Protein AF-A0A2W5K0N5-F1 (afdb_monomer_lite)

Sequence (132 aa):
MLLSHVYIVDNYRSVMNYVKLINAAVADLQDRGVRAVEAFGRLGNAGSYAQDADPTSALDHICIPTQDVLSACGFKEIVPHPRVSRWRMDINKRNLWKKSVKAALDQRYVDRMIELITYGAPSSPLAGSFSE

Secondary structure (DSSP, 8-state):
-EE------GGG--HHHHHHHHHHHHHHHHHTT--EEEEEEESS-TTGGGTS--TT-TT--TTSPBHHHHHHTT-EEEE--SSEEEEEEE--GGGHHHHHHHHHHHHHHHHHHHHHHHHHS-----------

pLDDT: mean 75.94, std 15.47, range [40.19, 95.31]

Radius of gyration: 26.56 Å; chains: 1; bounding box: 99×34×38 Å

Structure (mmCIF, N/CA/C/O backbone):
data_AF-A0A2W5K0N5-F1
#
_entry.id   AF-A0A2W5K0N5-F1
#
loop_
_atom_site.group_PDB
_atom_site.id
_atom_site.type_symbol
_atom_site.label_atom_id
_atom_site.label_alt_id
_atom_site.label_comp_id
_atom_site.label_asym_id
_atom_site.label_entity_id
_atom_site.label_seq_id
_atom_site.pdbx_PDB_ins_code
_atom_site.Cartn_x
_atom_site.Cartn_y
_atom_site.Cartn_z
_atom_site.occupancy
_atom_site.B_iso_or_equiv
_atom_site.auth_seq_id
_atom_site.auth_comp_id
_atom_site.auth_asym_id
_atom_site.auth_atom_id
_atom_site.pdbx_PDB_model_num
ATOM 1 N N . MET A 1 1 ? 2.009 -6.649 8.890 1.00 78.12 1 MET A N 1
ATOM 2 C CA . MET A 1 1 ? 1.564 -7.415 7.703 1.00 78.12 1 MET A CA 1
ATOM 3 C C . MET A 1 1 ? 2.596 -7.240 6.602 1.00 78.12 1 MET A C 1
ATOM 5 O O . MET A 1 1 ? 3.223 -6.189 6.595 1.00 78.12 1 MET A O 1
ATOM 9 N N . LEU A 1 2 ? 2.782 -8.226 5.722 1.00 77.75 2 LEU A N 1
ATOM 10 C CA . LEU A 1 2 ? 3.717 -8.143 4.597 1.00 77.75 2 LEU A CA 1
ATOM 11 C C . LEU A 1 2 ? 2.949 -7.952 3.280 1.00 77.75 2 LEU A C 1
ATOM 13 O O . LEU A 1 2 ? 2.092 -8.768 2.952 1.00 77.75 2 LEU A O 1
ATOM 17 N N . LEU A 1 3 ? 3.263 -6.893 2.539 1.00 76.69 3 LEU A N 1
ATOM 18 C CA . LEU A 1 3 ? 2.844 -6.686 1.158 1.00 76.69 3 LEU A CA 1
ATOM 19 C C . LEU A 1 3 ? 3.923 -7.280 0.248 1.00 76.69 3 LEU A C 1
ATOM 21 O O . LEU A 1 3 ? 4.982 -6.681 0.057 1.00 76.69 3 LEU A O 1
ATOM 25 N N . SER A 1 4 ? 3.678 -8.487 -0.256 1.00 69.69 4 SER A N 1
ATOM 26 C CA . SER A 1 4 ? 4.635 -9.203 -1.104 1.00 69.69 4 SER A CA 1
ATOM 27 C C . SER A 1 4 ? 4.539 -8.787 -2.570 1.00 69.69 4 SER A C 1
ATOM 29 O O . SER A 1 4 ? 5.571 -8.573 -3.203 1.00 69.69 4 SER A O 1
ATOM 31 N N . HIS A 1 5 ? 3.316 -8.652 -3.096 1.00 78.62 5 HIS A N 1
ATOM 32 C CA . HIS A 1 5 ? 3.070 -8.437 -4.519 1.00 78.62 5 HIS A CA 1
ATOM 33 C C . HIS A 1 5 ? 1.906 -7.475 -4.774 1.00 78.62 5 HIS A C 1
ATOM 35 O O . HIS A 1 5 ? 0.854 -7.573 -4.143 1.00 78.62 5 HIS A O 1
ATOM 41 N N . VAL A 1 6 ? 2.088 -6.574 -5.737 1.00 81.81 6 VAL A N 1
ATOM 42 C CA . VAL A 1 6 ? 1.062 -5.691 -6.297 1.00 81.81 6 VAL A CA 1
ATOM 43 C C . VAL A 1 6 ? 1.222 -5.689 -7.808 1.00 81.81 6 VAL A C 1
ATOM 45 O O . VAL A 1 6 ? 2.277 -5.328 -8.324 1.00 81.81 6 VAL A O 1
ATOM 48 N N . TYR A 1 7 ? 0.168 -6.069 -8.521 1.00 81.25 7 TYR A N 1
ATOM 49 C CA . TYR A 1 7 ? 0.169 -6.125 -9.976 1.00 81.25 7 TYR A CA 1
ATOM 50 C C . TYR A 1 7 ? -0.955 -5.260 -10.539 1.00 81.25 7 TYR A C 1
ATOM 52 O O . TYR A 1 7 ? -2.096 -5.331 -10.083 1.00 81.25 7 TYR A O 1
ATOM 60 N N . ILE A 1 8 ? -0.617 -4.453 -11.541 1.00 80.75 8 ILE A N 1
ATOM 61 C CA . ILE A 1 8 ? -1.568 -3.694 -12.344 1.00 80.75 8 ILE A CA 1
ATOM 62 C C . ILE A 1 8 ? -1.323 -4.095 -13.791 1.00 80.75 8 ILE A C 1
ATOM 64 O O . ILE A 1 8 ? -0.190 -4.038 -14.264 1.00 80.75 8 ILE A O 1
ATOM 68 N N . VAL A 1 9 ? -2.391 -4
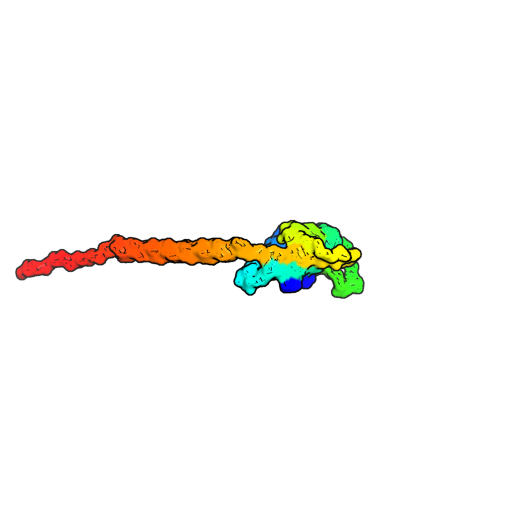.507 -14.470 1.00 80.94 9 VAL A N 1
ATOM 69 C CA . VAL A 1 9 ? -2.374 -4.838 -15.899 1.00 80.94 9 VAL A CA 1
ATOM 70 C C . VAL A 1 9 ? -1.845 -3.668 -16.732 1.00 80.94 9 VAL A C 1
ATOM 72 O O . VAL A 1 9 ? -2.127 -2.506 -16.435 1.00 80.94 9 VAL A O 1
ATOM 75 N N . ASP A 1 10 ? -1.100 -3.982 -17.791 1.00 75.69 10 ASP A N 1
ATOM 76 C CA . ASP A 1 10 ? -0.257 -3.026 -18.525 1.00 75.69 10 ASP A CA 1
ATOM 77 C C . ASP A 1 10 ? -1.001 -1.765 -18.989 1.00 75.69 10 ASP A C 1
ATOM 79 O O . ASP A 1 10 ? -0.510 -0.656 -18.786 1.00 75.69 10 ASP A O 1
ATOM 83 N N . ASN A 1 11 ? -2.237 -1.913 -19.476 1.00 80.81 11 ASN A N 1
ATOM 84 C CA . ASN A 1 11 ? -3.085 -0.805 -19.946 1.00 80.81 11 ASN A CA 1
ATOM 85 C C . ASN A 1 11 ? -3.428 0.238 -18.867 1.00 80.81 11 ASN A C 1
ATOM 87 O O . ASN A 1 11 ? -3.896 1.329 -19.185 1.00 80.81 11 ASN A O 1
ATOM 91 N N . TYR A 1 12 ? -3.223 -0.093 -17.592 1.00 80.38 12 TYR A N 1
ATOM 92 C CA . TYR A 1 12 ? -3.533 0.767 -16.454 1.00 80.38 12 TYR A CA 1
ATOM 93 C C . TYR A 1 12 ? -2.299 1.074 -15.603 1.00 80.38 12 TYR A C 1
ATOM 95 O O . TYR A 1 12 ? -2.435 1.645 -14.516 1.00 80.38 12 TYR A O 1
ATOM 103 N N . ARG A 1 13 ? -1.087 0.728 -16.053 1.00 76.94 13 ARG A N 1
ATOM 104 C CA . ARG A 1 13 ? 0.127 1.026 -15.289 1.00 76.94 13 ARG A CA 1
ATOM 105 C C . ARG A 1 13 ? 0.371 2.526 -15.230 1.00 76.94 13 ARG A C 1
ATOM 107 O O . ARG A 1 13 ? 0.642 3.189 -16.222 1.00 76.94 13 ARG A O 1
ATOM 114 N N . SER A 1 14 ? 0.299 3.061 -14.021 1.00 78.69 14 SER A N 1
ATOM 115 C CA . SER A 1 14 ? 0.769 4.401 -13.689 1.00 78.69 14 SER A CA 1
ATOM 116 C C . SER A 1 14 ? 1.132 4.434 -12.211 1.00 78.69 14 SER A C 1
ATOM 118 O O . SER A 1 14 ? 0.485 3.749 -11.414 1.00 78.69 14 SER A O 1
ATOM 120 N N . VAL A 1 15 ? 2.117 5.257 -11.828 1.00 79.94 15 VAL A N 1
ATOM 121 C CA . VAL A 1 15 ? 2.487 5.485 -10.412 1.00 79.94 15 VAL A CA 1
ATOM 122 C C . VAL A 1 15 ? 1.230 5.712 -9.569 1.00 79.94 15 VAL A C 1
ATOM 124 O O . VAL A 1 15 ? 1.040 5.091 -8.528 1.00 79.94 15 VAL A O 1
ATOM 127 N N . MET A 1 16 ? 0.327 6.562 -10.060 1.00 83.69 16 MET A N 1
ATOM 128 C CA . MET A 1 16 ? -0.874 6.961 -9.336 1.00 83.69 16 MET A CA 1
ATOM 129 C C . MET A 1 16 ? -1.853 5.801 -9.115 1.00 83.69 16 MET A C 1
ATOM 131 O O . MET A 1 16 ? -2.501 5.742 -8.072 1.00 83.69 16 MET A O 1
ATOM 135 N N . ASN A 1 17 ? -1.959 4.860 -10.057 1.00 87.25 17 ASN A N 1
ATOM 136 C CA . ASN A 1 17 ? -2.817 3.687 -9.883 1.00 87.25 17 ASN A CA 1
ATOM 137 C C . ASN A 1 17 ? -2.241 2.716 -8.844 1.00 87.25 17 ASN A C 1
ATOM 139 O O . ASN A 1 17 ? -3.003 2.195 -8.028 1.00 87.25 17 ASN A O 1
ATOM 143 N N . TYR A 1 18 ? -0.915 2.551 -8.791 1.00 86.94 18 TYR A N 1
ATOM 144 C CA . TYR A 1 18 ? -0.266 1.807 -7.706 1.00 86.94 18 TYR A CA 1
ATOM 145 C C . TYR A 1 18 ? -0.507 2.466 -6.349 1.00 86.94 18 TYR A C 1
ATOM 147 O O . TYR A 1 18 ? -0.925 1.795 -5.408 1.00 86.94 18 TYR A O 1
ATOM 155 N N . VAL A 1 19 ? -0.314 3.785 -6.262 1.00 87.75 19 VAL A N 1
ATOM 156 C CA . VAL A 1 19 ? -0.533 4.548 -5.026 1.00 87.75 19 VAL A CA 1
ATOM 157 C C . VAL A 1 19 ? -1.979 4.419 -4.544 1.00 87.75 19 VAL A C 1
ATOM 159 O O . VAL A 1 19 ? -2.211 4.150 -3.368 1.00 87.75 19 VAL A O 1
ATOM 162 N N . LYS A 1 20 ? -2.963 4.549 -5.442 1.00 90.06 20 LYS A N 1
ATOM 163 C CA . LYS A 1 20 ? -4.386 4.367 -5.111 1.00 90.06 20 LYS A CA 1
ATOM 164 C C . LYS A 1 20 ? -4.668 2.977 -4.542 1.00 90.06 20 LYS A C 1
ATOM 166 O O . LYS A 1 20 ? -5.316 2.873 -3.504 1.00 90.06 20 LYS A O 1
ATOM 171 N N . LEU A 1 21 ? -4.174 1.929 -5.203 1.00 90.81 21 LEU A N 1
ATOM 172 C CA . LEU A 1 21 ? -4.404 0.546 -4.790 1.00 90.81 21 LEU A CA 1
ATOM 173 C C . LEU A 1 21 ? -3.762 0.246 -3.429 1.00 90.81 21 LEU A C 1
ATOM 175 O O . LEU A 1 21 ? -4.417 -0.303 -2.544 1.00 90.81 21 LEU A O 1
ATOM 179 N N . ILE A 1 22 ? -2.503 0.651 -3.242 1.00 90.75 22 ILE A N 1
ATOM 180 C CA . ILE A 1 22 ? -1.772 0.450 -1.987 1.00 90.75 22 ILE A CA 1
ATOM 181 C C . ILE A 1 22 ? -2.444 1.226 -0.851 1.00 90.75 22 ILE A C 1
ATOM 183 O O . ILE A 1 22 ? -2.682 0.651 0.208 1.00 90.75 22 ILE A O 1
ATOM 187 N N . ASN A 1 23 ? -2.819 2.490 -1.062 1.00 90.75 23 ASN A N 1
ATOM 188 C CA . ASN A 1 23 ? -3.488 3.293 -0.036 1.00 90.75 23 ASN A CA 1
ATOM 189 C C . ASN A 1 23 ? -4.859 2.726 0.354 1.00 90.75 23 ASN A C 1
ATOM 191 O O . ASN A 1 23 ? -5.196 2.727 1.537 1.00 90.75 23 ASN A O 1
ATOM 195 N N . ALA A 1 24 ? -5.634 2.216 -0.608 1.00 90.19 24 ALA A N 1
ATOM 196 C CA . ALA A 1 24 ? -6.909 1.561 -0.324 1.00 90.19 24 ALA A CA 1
══════════
Task prompt: Return, with no change at all, every line in the entries above from the line containing "ATOM 155 N N" through the line containing "ATOM 163 C CA".

Exercise result:
ATOM 155 N N . VAL A 1 19 ? -0.314 3.785 -6.262 1.00 87.75 19 VAL A N 1
ATOM 156 C CA . VAL A 1 19 ? -0.533 4.548 -5.026 1.00 87.75 19 VAL A CA 1
ATOM 157 C C . VAL A 1 19 ? -1.979 4.419 -4.544 1.00 87.75 19 VAL A C 1
ATOM 159 O O . VAL A 1 19 ? -2.211 4.150 -3.368 1.00 87.75 19 VAL A O 1
ATOM 162 N N . LYS A 1 20 ? -2.963 4.549 -5.442 1.00 90.06 20 LYS A N 1
ATOM 163 C CA . LYS A 1 20 ? -4.386 4.367 -5.111 1.00 90.06 20 LYS A CA 1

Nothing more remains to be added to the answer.